O Clã: crítica do filme

Pablo Trapero acerta mais uma vez com um retrato aterrorizante de uma família envenenada com o ódio da ditadura militar argentina

Um dos melhores cineastas da América do Sul (se não o melhor!), o argentino Pablo Trapero volta a sua temática preferida – personagens que tentam se adaptar a uma realidade hostil a eles – com o vertiginoso O Clã (que lhe rendeu o prêmio de Melhor Diretor do Festival de Veneza 2015). Mesmo retratando a década de 1980 na Argentina, o filme vem bem a calhar no momento atual brasileiro, onde ainda há pessoas que clamam pelos tempos obscuros da ditadura militar.

Baseado em um caso real, O Clã conta a história os Puccio, família comandada por Arquímedes (o excelente Guillermo Francella), um civil que arquiteta e realiza sequestros para os militares ainda no poder. Mas aí chega a Guerra das Malvinas, que enfraquece a ditadura até que ela termina com a posse do presidente Raúl Alfonsín, em 1983. No entanto, Arquímedes não desiste de seu “ganha pão” e segue raptando e assassinando suas vítimas com a ajuda de seus familiares. Principalmente de seu filho Alejandro (Peter Lanzani), promissor jogador de rúgbi que mesmo muito jovem, chega à seleção argentina.

A conivência de sua mulher Epifanía (Lili Popovich) e filhos, que vivem uma ilusão de família feliz de propaganda de margarina enquanto há pessoas acorrentadas no banheiro ou no porão de casa é uma metáfora nada sutil a esses anos de chumbo – que apenas na Argentina vitimou 9 mil pessoas – e que cismam em rondar nossa sociedade até hoje.
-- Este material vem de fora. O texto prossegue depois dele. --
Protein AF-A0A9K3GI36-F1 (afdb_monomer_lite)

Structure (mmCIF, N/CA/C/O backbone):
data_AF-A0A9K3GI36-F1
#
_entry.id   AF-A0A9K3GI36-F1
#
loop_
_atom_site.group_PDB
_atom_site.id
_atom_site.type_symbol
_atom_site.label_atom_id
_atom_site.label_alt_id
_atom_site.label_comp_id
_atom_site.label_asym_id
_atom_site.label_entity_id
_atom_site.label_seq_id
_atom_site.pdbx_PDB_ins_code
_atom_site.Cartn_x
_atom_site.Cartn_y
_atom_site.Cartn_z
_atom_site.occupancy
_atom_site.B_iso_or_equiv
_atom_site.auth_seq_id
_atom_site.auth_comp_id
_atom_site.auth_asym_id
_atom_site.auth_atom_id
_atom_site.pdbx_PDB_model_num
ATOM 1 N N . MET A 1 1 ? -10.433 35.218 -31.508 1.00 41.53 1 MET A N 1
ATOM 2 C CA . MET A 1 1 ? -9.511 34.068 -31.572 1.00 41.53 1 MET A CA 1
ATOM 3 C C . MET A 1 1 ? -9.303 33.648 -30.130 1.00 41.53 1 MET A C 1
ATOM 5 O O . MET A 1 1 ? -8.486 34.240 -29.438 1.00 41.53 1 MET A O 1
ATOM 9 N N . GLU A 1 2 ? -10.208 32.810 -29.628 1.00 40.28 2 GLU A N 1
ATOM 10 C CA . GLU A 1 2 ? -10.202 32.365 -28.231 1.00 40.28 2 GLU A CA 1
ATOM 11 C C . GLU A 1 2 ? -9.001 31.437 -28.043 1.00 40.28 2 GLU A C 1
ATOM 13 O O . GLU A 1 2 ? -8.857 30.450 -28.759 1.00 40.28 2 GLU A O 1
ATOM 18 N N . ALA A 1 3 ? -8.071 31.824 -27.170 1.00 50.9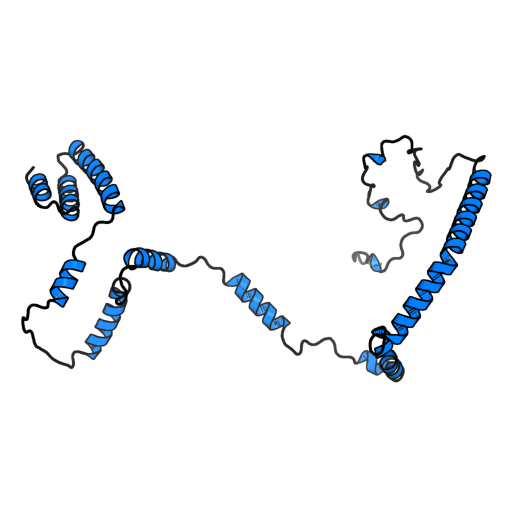4 3 ALA A N 1
ATOM 19 C CA . ALA A 1 3 ? -6.923 30.999 -26.837 1.00 50.94 3 ALA A CA 1
ATOM 20 C C . ALA A 1 3 ? -7.368 29.965 -25.798 1.00 50.94 3 ALA A C 1
ATOM 22 O O . ALA A 1 3 ? -7.621 30.311 -24.644 1.00 50.94 3 ALA A O 1
ATOM 23 N N . ASP A 1 4 ? -7.473 28.707 -26.215 1.00 55.66 4 ASP A N 1
ATOM 24 C CA . ASP A 1 4 ? -7.693 27.579 -25.317 1.00 55.66 4 ASP A CA 1
ATOM 25 C C . ASP A 1 4 ? -6.494 27.442 -24.367 1.00 55.66 4 ASP A C 1
ATOM 27 O O . ASP A 1 4 ? -5.440 26.916 -24.727 1.00 55.66 4 ASP A O 1
ATOM 31 N N . PHE A 1 5 ? -6.641 27.903 -23.123 1.00 61.09 5 PHE A N 1
ATOM 32 C CA . PHE A 1 5 ? -5.654 27.722 -22.049 1.00 61.09 5 PHE A CA 1
ATOM 33 C C . PHE A 1 5 ? -5.681 26.291 -21.477 1.00 61.09 5 PHE A C 1
ATOM 35 O O . PHE A 1 5 ? -5.742 26.073 -20.265 1.00 61.09 5 PHE A O 1
ATOM 42 N N . SER A 1 6 ? -5.638 25.293 -22.358 1.00 74.19 6 SER A N 1
ATOM 43 C CA . SER A 1 6 ? -5.358 23.908 -21.992 1.00 74.19 6 SER A CA 1
ATOM 44 C C . SER A 1 6 ? -3.887 23.789 -21.582 1.00 74.19 6 SER A C 1
ATOM 46 O O . SER A 1 6 ? -3.002 24.333 -22.244 1.00 74.19 6 SER A O 1
ATOM 48 N N . ARG A 1 7 ? -3.610 23.093 -20.471 1.00 74.88 7 ARG A N 1
ATOM 49 C CA . ARG A 1 7 ? -2.231 22.812 -20.036 1.00 74.88 7 ARG A CA 1
ATOM 50 C C . ARG A 1 7 ? -1.472 22.172 -21.209 1.00 74.88 7 ARG A C 1
ATOM 52 O O . ARG A 1 7 ? -2.000 21.223 -21.788 1.00 74.88 7 ARG A O 1
ATOM 59 N N . PRO A 1 8 ? -0.273 22.659 -21.566 1.00 76.69 8 PRO A N 1
ATOM 60 C CA . PRO A 1 8 ? 0.478 22.077 -22.669 1.00 76.69 8 PRO A CA 1
ATOM 61 C C . PRO A 1 8 ? 0.836 20.623 -22.343 1.00 76.69 8 PRO A C 1
ATOM 63 O O . PRO A 1 8 ? 1.373 20.334 -21.270 1.00 76.69 8 PRO A O 1
ATOM 66 N N . ASP A 1 9 ? 0.522 19.707 -23.261 1.00 85.19 9 ASP A N 1
ATOM 67 C CA . ASP A 1 9 ? 0.986 18.324 -23.185 1.00 85.19 9 ASP A CA 1
ATOM 68 C C . ASP A 1 9 ? 2.457 18.270 -23.605 1.00 85.19 9 ASP A C 1
ATOM 70 O O . ASP A 1 9 ? 2.802 18.274 -24.788 1.00 85.19 9 ASP A O 1
ATOM 74 N N . PHE A 1 10 ? 3.339 18.250 -22.609 1.00 81.50 10 PHE A N 1
ATOM 75 C CA . PHE A 1 10 ? 4.784 18.242 -22.812 1.00 81.50 10 PHE A CA 1
ATOM 76 C C . PHE A 1 10 ? 5.299 16.979 -23.521 1.00 81.50 10 PHE A C 1
ATOM 78 O O . PHE A 1 10 ? 6.412 17.011 -24.037 1.00 81.50 10 PHE A O 1
ATOM 85 N N . ASN A 1 11 ? 4.517 15.892 -23.595 1.00 84.12 11 ASN A N 1
ATOM 86 C CA . ASN A 1 11 ? 4.917 14.677 -24.317 1.00 84.12 11 ASN A CA 1
ATOM 87 C C . ASN A 1 11 ? 4.733 14.795 -25.838 1.00 84.12 11 ASN A C 1
ATOM 89 O O . ASN A 1 11 ? 5.396 14.080 -26.587 1.00 84.12 11 ASN A O 1
ATOM 93 N N . ALA A 1 12 ? 3.848 15.682 -26.299 1.00 85.94 12 ALA A N 1
ATOM 94 C CA . ALA A 1 12 ? 3.592 15.913 -27.721 1.00 85.94 12 ALA A CA 1
ATOM 95 C C . ALA A 1 12 ? 4.520 16.979 -28.336 1.00 85.94 12 ALA A C 1
ATOM 97 O O . ALA A 1 12 ? 4.534 17.166 -29.553 1.00 85.94 12 ALA A O 1
ATOM 98 N N . MET A 1 13 ? 5.290 17.695 -27.510 1.00 85.88 13 MET A N 1
ATOM 99 C CA . MET A 1 13 ? 6.188 18.763 -27.947 1.00 85.88 13 MET A CA 1
ATOM 100 C C . MET A 1 13 ? 7.605 18.234 -28.184 1.00 85.88 13 MET A C 1
ATOM 102 O O . MET A 1 13 ? 8.161 17.499 -27.372 1.00 85.88 13 MET A O 1
ATOM 106 N N . VAL A 1 14 ? 8.221 18.657 -29.287 1.00 86.56 14 VAL A N 1
ATOM 107 C CA . VAL A 1 14 ? 9.653 18.435 -29.525 1.00 86.56 14 VAL A CA 1
ATOM 108 C C . VAL A 1 14 ? 10.444 19.341 -28.571 1.00 86.56 14 VAL A C 1
ATOM 110 O O . VAL A 1 14 ? 10.062 20.502 -28.394 1.00 86.56 14 VAL A O 1
ATOM 113 N N . PRO A 1 15 ? 11.530 18.856 -27.938 1.00 84.69 15 PRO A N 1
ATOM 114 C CA . PRO A 1 15 ? 12.355 19.701 -27.083 1.00 84.69 15 PRO A CA 1
ATOM 115 C C . PRO A 1 15 ? 12.905 20.908 -27.868 1.00 84.69 15 PRO A C 1
ATOM 117 O O . PRO A 1 15 ? 13.335 20.741 -29.012 1.00 84.69 15 PRO A O 1
ATOM 120 N N . PRO A 1 16 ? 12.923 22.117 -27.274 1.00 84.31 16 PRO A N 1
ATOM 121 C CA . PRO A 1 16 ? 13.486 23.298 -27.921 1.00 84.31 16 PRO A CA 1
ATOM 122 C C . PRO A 1 16 ? 14.963 23.106 -28.318 1.00 84.31 16 PRO A C 1
ATOM 124 O O . PRO A 1 16 ? 15.713 22.455 -27.581 1.00 84.31 16 PRO A O 1
ATOM 127 N N . PRO A 1 17 ? 15.415 23.688 -29.447 1.00 86.75 17 PRO A N 1
ATOM 128 C CA . PRO A 1 17 ? 16.813 23.609 -29.862 1.00 86.75 17 PRO A CA 1
ATOM 129 C C . PRO A 1 17 ? 17.723 24.241 -28.797 1.00 86.75 17 PRO A C 1
ATOM 131 O O . PRO A 1 17 ? 17.443 25.331 -28.305 1.00 86.75 17 PRO A O 1
ATOM 134 N N . GLY A 1 18 ? 18.794 23.538 -28.415 1.00 84.12 18 GLY A N 1
ATOM 135 C CA . GLY A 1 18 ? 19.714 23.965 -27.351 1.00 84.12 18 GLY A CA 1
ATOM 136 C C . GLY A 1 18 ? 19.261 23.627 -25.923 1.00 84.12 18 GLY A C 1
ATOM 137 O O . GLY A 1 18 ? 19.950 23.982 -24.967 1.00 84.12 18 GLY A O 1
ATOM 138 N N . TYR A 1 19 ? 18.133 22.925 -25.742 1.00 83.38 19 TYR A N 1
ATOM 139 C CA . TYR A 1 19 ? 17.712 22.461 -24.421 1.00 83.38 19 TYR A CA 1
ATOM 140 C C . TYR A 1 19 ? 18.675 21.401 -23.867 1.00 83.38 19 TYR A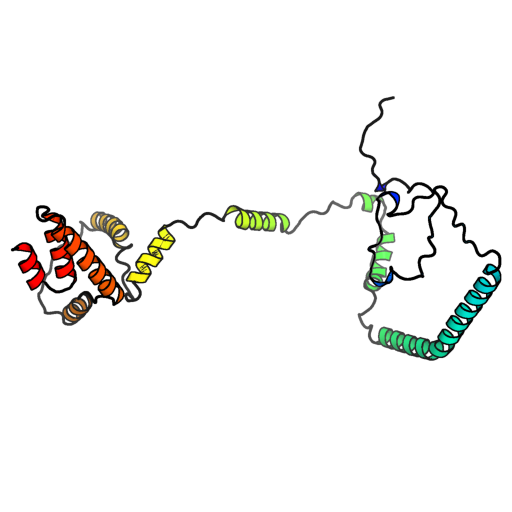 C 1
ATOM 142 O O . TYR A 1 19 ? 18.770 20.289 -24.387 1.00 83.38 19 TYR A O 1
ATOM 150 N N . VAL A 1 20 ? 19.338 21.725 -22.757 1.00 83.19 20 VAL A N 1
ATOM 151 C CA . VAL A 1 20 ? 20.137 20.770 -21.984 1.00 83.19 20 VAL A CA 1
ATOM 152 C C . VAL A 1 20 ? 19.323 20.296 -20.784 1.00 83.19 20 VAL A C 1
ATOM 154 O O . VAL A 1 20 ? 18.958 21.079 -19.899 1.00 83.19 20 VAL A O 1
ATOM 157 N N . ALA A 1 21 ? 19.037 18.993 -20.751 1.00 82.38 21 ALA A N 1
ATOM 158 C CA . ALA A 1 21 ? 18.276 18.377 -19.673 1.00 82.38 21 ALA A CA 1
ATOM 159 C C . ALA A 1 21 ? 18.948 18.632 -18.311 1.00 82.38 21 ALA A C 1
ATOM 161 O O . ALA A 1 21 ? 20.151 18.453 -18.145 1.00 82.38 21 ALA A O 1
ATOM 162 N N . GLY A 1 22 ? 18.159 19.064 -17.326 1.00 81.75 22 GLY A N 1
ATOM 163 C CA . GLY A 1 22 ? 18.629 19.322 -15.961 1.00 81.75 22 GLY A CA 1
ATOM 164 C C . GLY A 1 22 ? 19.057 20.766 -15.684 1.00 81.75 22 GLY A C 1
ATOM 165 O O . GLY A 1 22 ? 18.713 21.273 -14.617 1.00 81.75 22 GLY A O 1
ATOM 166 N N . ILE A 1 23 ? 19.680 21.471 -16.639 1.00 81.31 23 ILE A N 1
ATOM 167 C CA . ILE A 1 23 ? 20.160 22.855 -16.436 1.00 81.31 23 ILE A CA 1
ATOM 168 C C . ILE A 1 23 ? 18.991 23.813 -16.175 1.00 81.31 23 ILE A C 1
ATOM 170 O O . ILE A 1 23 ? 18.969 24.501 -15.158 1.00 81.31 23 ILE A O 1
ATOM 174 N N . GLY A 1 24 ? 17.957 23.787 -17.022 1.00 76.75 24 GLY A N 1
ATOM 175 C CA . GLY A 1 24 ? 16.768 24.640 -16.856 1.00 76.75 24 GLY A CA 1
ATOM 176 C C . GLY A 1 24 ? 15.912 24.322 -15.618 1.00 76.75 24 GLY A C 1
ATOM 177 O O . GLY A 1 24 ? 15.068 25.126 -15.238 1.00 76.75 24 GLY A O 1
ATOM 178 N N . ARG A 1 25 ? 16.129 23.165 -14.969 1.00 82.38 25 ARG A N 1
ATOM 179 C CA . ARG A 1 25 ? 15.466 22.765 -13.710 1.00 82.38 25 ARG A CA 1
ATOM 180 C C . ARG A 1 25 ? 16.336 23.055 -12.473 1.00 82.38 25 ARG A C 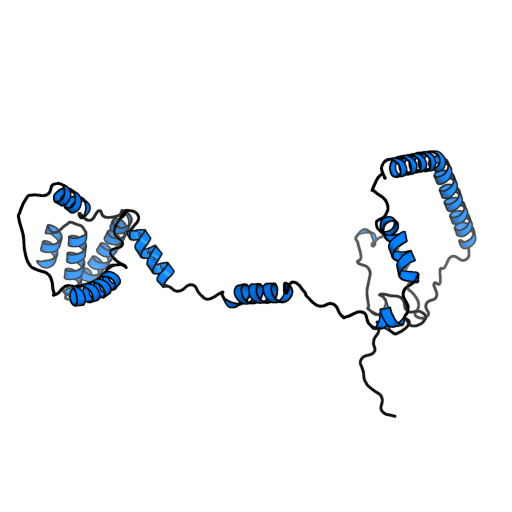1
ATOM 182 O O . ARG A 1 25 ? 15.884 22.835 -11.353 1.00 82.38 25 ARG A O 1
ATOM 189 N N . GLY A 1 26 ? 17.574 23.522 -12.653 1.00 81.62 26 GLY A N 1
ATOM 190 C CA . GLY A 1 26 ? 18.527 23.718 -11.558 1.00 81.62 26 GLY A CA 1
ATOM 191 C C . GLY A 1 26 ? 19.071 22.410 -10.975 1.00 81.62 26 GLY A C 1
ATOM 192 O O . GLY A 1 26 ? 19.473 22.374 -9.813 1.00 81.62 26 GLY A O 1
ATOM 193 N N . ALA A 1 27 ? 19.068 21.319 -11.748 1.00 82.44 27 ALA A N 1
ATOM 194 C CA . ALA A 1 27 ? 19.717 20.081 -11.338 1.00 82.44 27 ALA A CA 1
ATOM 195 C C . ALA A 1 27 ? 21.240 20.291 -11.337 1.00 82.44 27 ALA A C 1
ATOM 197 O O . ALA A 1 27 ? 21.867 20.359 -12.390 1.00 82.44 27 ALA A O 1
ATOM 198 N N . SER A 1 28 ? 21.822 20.410 -10.145 1.00 81.56 28 SER A N 1
ATOM 199 C CA . SER A 1 28 ? 23.270 20.456 -9.935 1.00 81.56 28 SER A CA 1
ATOM 200 C C . SER A 1 28 ? 23.775 19.073 -9.516 1.00 81.56 28 SER A C 1
ATOM 202 O O . SER A 1 28 ? 23.111 18.380 -8.741 1.00 81.56 28 SER A O 1
ATOM 204 N N . GLY A 1 29 ? 24.933 18.655 -10.034 1.00 84.06 29 GLY A N 1
ATOM 205 C CA . GLY A 1 29 ? 25.582 17.407 -9.630 1.00 84.06 29 GLY A CA 1
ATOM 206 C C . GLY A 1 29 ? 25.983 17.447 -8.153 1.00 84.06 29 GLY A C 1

É só dar uma olhada em cartazes de recentes protestos aqui no Brasil, onde torturadores e assassinos são exaltados como heróis nacionais.

Assim como Zapa, de Do Outro Lado da Lei (2002), Santiago, de Nascido e Criado (2006), Julia, de Leonera (2008), ou Sosa, de Abutres (2010), o Alejandro de Peter Lanzani é um prisioneiro de suas contradições. Sua consciência pesa ao ajudar seu pai a sequestrar e matar até seus amigos, mas ele sempre cede à autoridade de Arquímedes. Aliás, quem se destaca em O Clã é mesmo Guillermo Francella. Mais conhecido em seu país como um ator cômico, ele está estupendo na pele de Arquímedes Puccio, um psicopata de olhos claros, frio e manipulador que é verdadeiramente aterrorizante.